--- EXERCISE MATERIAL ---
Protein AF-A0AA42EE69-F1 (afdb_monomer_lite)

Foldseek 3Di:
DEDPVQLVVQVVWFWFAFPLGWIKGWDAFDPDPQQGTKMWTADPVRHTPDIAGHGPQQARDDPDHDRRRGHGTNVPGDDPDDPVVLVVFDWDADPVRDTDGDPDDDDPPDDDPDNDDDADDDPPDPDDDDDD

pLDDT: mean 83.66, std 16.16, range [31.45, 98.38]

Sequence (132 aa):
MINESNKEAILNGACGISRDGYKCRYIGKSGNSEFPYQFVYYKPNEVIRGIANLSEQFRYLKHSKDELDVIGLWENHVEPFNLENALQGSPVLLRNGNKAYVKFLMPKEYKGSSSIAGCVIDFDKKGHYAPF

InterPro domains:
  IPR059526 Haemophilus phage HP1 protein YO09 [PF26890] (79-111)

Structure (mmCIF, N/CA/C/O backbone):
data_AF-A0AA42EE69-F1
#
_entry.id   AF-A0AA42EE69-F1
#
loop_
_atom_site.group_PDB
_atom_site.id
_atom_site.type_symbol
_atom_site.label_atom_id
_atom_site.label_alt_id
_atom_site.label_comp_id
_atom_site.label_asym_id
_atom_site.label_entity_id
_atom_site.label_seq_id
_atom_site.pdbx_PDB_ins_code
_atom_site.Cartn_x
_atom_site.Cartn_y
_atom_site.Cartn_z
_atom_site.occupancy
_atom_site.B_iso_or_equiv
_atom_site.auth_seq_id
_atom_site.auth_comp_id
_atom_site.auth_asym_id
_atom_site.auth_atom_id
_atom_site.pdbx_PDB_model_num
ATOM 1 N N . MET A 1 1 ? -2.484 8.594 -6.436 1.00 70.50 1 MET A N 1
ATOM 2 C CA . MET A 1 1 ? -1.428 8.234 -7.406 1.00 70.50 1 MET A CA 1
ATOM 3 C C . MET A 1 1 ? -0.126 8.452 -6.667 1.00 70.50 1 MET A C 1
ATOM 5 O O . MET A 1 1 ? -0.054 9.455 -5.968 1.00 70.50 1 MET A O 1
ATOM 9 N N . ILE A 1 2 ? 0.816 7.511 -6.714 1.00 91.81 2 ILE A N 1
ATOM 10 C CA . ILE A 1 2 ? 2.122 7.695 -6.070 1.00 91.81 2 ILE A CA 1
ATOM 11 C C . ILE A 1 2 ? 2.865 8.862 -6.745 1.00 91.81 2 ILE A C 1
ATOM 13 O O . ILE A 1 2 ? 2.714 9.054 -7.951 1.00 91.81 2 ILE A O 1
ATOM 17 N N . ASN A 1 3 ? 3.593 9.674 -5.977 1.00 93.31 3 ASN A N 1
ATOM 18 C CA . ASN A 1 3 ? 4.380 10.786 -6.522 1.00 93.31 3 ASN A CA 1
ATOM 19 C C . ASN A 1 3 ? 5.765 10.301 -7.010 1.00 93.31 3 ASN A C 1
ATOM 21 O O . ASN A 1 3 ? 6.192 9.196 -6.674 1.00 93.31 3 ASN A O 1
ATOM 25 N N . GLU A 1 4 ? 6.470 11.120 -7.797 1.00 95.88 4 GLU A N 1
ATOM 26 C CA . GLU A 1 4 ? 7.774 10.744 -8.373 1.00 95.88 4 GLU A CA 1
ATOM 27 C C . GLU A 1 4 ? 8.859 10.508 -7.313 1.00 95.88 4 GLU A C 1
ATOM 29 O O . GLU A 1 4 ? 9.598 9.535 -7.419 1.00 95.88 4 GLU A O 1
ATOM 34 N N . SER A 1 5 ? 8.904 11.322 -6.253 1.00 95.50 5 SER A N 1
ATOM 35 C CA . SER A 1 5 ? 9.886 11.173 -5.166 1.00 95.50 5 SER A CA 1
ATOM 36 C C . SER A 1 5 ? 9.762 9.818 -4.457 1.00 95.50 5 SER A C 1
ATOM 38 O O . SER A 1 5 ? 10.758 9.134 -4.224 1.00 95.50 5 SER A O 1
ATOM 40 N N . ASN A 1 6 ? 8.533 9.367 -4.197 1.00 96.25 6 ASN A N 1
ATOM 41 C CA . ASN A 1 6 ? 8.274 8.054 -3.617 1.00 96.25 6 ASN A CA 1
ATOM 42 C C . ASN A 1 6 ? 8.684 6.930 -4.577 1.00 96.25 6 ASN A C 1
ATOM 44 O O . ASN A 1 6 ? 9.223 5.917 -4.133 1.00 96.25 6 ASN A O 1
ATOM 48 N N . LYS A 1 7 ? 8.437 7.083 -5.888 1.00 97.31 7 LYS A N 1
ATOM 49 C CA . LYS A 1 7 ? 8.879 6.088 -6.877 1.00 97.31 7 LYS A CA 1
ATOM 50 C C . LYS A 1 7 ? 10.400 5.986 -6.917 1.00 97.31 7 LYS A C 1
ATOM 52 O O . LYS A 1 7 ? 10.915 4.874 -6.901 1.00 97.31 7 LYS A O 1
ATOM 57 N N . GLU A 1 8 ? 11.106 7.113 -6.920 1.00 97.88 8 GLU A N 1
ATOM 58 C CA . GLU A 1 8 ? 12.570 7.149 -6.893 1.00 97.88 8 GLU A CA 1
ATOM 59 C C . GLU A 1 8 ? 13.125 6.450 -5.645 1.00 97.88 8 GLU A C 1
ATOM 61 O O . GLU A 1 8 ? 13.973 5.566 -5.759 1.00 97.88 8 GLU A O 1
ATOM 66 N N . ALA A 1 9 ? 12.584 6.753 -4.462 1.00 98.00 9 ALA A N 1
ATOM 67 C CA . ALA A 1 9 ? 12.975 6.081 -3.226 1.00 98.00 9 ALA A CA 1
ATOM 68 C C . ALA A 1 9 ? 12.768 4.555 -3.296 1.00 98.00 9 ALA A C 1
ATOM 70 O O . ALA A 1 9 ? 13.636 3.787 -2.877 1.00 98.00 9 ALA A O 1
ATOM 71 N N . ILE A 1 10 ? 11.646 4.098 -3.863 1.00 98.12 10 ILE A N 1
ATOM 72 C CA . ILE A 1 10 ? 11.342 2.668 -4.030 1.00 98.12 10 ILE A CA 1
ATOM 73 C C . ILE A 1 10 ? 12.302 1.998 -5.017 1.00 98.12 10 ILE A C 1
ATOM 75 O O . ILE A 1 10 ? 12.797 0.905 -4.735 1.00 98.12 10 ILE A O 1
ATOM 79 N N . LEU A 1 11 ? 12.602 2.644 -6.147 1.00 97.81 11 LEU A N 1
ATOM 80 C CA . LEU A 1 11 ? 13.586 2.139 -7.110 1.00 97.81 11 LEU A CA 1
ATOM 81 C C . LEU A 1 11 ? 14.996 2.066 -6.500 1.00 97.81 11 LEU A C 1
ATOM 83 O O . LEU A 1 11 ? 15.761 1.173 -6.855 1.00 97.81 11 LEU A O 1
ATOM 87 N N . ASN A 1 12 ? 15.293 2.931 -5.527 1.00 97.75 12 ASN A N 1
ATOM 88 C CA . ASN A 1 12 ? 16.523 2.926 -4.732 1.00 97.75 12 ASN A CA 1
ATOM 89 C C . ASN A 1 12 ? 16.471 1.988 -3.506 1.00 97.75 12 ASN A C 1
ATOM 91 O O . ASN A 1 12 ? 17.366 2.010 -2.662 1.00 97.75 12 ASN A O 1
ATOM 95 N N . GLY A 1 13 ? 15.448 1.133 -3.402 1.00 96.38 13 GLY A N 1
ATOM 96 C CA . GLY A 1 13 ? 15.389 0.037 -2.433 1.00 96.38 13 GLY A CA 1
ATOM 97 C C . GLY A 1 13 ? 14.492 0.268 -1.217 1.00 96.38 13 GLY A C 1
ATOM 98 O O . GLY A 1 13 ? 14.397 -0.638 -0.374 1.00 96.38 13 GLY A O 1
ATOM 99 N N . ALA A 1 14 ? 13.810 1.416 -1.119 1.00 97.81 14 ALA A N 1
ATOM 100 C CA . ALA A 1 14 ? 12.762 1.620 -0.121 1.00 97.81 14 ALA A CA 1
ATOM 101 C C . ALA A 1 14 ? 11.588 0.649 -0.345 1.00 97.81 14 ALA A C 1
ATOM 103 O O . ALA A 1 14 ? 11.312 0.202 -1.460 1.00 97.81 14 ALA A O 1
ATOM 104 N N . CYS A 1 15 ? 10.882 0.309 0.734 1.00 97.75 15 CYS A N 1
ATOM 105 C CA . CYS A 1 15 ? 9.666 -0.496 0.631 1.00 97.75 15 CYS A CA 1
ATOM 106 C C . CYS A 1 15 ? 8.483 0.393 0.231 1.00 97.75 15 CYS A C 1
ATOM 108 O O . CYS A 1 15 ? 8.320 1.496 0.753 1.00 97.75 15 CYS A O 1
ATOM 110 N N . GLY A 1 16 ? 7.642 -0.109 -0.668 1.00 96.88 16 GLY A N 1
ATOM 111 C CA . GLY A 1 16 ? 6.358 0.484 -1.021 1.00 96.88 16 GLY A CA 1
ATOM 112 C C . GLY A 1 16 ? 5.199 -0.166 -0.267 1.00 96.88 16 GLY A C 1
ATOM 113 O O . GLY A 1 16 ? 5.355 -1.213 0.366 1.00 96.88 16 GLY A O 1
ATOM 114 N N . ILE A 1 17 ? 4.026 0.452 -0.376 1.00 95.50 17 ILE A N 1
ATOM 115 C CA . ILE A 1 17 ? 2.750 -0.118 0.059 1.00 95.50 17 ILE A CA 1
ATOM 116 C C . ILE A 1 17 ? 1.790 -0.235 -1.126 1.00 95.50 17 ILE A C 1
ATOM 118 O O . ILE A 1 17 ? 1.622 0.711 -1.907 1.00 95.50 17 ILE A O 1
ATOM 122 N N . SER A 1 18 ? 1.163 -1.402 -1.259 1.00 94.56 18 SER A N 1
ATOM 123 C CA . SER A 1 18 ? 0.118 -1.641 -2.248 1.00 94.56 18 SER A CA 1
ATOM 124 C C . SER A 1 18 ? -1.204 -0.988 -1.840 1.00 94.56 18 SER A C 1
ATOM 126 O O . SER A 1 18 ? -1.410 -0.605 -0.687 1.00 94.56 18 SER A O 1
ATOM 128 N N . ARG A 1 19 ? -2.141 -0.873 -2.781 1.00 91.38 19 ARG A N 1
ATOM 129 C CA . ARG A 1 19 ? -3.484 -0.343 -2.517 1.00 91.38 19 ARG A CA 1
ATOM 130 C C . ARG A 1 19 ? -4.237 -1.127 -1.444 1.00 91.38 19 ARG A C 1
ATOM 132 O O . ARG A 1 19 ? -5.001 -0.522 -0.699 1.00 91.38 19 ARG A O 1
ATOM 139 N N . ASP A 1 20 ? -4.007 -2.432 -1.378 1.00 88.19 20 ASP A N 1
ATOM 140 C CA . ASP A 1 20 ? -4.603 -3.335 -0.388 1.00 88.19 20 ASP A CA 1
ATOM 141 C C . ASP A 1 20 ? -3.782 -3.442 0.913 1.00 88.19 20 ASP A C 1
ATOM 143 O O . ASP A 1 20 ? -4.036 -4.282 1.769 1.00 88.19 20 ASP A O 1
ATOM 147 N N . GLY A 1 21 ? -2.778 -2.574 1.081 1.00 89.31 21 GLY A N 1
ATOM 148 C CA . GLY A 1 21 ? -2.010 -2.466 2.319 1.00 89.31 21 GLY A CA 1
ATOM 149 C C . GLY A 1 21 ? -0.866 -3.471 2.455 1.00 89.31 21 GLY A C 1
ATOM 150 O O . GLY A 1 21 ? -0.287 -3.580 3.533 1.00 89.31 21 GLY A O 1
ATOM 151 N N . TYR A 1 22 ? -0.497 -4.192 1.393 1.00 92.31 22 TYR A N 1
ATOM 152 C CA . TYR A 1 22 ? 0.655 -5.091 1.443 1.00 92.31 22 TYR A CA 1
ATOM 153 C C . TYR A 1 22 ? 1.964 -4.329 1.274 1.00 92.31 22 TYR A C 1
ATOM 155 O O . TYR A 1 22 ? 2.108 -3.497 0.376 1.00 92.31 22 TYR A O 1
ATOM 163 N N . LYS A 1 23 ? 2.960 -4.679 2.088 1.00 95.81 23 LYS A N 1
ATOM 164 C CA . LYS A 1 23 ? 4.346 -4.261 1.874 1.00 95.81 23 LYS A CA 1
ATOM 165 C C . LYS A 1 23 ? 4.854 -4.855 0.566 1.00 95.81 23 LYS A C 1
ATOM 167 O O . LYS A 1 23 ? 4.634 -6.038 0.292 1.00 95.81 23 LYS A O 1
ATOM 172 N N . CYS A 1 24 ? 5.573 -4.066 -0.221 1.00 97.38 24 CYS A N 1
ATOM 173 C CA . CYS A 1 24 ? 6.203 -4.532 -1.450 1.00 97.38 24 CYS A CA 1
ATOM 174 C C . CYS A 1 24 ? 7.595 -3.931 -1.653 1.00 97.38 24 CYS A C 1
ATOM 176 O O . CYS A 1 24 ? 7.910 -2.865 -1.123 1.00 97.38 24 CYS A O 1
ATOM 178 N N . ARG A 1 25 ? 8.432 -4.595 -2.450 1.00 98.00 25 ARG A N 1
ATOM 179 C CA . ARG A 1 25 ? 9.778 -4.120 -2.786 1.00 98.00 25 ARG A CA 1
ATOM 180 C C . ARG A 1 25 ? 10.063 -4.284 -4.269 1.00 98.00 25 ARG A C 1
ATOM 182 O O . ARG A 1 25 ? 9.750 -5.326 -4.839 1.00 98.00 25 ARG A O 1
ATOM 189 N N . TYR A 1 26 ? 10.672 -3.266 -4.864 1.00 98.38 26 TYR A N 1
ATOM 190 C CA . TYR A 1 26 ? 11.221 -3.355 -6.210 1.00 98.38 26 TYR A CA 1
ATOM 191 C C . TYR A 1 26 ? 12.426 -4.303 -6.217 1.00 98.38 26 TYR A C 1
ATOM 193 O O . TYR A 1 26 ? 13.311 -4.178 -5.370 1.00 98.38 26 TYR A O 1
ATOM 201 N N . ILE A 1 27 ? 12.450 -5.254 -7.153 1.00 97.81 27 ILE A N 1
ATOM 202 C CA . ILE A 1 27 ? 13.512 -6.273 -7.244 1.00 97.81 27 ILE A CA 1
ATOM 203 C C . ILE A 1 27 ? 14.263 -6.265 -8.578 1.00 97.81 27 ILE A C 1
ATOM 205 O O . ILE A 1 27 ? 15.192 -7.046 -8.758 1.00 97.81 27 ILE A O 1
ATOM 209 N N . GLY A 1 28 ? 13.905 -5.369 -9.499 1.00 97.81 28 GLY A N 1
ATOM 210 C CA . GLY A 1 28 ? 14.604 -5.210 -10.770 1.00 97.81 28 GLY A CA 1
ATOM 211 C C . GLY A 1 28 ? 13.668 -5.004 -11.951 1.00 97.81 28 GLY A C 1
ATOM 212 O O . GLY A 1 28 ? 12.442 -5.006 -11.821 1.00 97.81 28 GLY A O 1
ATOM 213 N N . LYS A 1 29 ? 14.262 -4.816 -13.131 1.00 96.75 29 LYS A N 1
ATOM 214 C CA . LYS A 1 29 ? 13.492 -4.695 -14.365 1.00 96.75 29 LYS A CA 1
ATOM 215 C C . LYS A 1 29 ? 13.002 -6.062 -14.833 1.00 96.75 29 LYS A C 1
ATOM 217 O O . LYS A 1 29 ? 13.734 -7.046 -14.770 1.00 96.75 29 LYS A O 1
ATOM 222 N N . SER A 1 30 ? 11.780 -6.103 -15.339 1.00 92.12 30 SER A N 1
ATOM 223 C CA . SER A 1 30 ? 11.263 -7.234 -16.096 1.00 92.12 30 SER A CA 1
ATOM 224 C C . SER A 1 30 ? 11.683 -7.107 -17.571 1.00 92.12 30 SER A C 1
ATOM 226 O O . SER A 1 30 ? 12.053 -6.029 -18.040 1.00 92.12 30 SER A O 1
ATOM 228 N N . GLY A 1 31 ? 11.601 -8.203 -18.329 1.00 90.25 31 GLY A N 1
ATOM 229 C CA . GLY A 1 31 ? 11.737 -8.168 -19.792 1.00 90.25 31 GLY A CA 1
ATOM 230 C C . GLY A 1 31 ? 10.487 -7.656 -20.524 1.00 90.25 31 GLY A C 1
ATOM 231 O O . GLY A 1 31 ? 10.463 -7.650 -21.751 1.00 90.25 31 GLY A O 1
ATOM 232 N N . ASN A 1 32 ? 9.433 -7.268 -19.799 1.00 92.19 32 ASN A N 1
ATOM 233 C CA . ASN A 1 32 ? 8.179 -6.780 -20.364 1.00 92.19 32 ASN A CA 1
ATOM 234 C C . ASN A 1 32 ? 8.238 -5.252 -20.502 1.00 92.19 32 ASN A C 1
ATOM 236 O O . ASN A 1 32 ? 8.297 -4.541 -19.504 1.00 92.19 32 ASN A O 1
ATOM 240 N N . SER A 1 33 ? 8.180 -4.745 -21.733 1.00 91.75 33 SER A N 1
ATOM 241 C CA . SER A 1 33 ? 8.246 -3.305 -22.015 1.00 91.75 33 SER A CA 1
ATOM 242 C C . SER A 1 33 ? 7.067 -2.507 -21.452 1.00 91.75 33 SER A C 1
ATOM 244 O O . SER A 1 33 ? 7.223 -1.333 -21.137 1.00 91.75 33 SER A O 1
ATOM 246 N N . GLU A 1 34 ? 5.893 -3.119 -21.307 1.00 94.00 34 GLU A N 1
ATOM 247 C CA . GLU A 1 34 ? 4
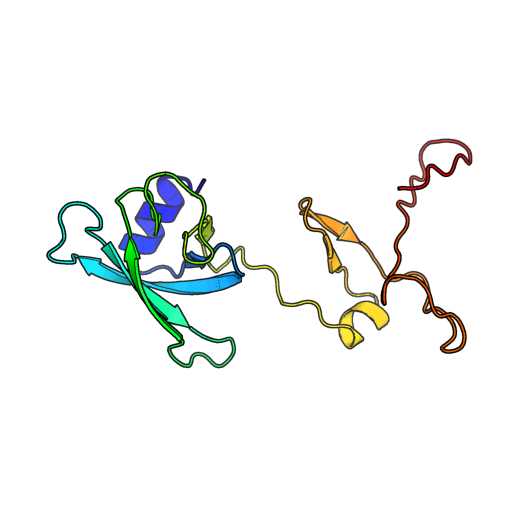.704 -2.447 -20.779 1.00 94.00 34 GLU A CA 1
ATOM 248 C C . GLU A 1 34 ? 4.666 -2.412 -19.249 1.00 94.00 34 GLU A C 1
ATOM 250 O O . GLU A 1 34 ? 4.135 -1.471 -18.655 1.00 94.00 34 GLU A O 1
ATOM 255 N N . PHE A 1 35 ? 5.238 -3.437 -18.620 1.00 96.69 35 PHE A N 1
ATOM 256 C CA . PHE A 1 35 ? 5.311 -3.597 -17.172 1.00 96.69 35 PHE A CA 1
ATOM 257 C C . PHE A 1 35 ? 6.769 -3.821 -16.754 1.00 96.69 35 PHE A C 1
ATOM 259 O O . PHE A 1 35 ? 7.135 -4.921 -16.324 1.00 96.69 35 PHE A O 1
ATOM 266 N N . PRO A 1 36 ? 7.637 -2.808 -16.924 1.00 97.44 36 PRO A N 1
ATOM 267 C CA . PRO A 1 36 ? 9.079 -2.987 -16.862 1.00 97.44 36 PRO A CA 1
ATOM 268 C C . PRO A 1 36 ? 9.616 -3.191 -15.451 1.00 97.44 36 PRO A C 1
ATOM 270 O O . PRO A 1 36 ? 10.792 -3.506 -15.328 1.00 97.44 36 PRO A O 1
ATOM 273 N N . TYR A 1 37 ? 8.827 -3.023 -14.388 1.00 97.94 37 TYR A N 1
ATOM 274 C CA . TYR A 1 37 ? 9.326 -3.123 -13.016 1.00 97.94 37 TYR A CA 1
ATOM 275 C C . TYR A 1 37 ? 8.750 -4.323 -12.285 1.00 97.94 37 TYR A C 1
ATOM 277 O O . TYR A 1 37 ? 7.539 -4.454 -12.158 1.00 97.94 37 TYR A O 1
ATOM 285 N N . GLN A 1 38 ? 9.616 -5.179 -11.757 1.00 98.12 38 GLN A N 1
ATOM 286 C CA . GLN A 1 38 ? 9.209 -6.336 -10.979 1.00 98.12 38 GLN A CA 1
ATOM 287 C C . GLN A 1 38 ? 9.204 -6.010 -9.484 1.00 98.12 38 GLN A C 1
ATOM 289 O O . GLN A 1 38 ? 10.150 -5.424 -8.948 1.00 98.12 38 GLN A O 1
ATOM 294 N N . PHE A 1 39 ? 8.132 -6.418 -8.812 1.00 98.31 39 PHE A N 1
ATOM 295 C CA . PHE A 1 39 ? 7.904 -6.215 -7.390 1.00 98.31 39 PHE A CA 1
ATOM 296 C C . PHE A 1 39 ? 7.596 -7.531 -6.693 1.00 98.31 39 PHE A C 1
ATOM 298 O O . PHE A 1 39 ? 6.818 -8.337 -7.200 1.00 98.31 39 PHE A O 1
ATOM 305 N N . VAL A 1 40 ? 8.150 -7.713 -5.498 1.00 98.12 40 VAL A N 1
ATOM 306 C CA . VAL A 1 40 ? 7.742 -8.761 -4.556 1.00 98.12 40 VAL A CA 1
---
:: WORK TO BE COMPLETED ::
Your answer should consist of the lines from the line with "ATOM 250 O O" to the line with "ATOM 257 C C" above, repeated exactly, both ends included.

:: SOLUTION TO THIS TASK ::
ATOM 250 O O . GLU A 1 34 ? 4.135 -1.471 -18.655 1.00 94.00 34 GLU A O 1
ATOM 255 N N . PHE A 1 35 ? 5.238 -3.437 -18.620 1.00 96.69 35 PHE A N 1
ATOM 256 C CA . PHE A 1 35 ? 5.311 -3.597 -17.172 1.00 96.69 35 PHE A CA 1
ATOM 257 C C . PHE A 1 35 ? 6.769 -3.821 -16.754 1.00 96.69 35 PHE A C 1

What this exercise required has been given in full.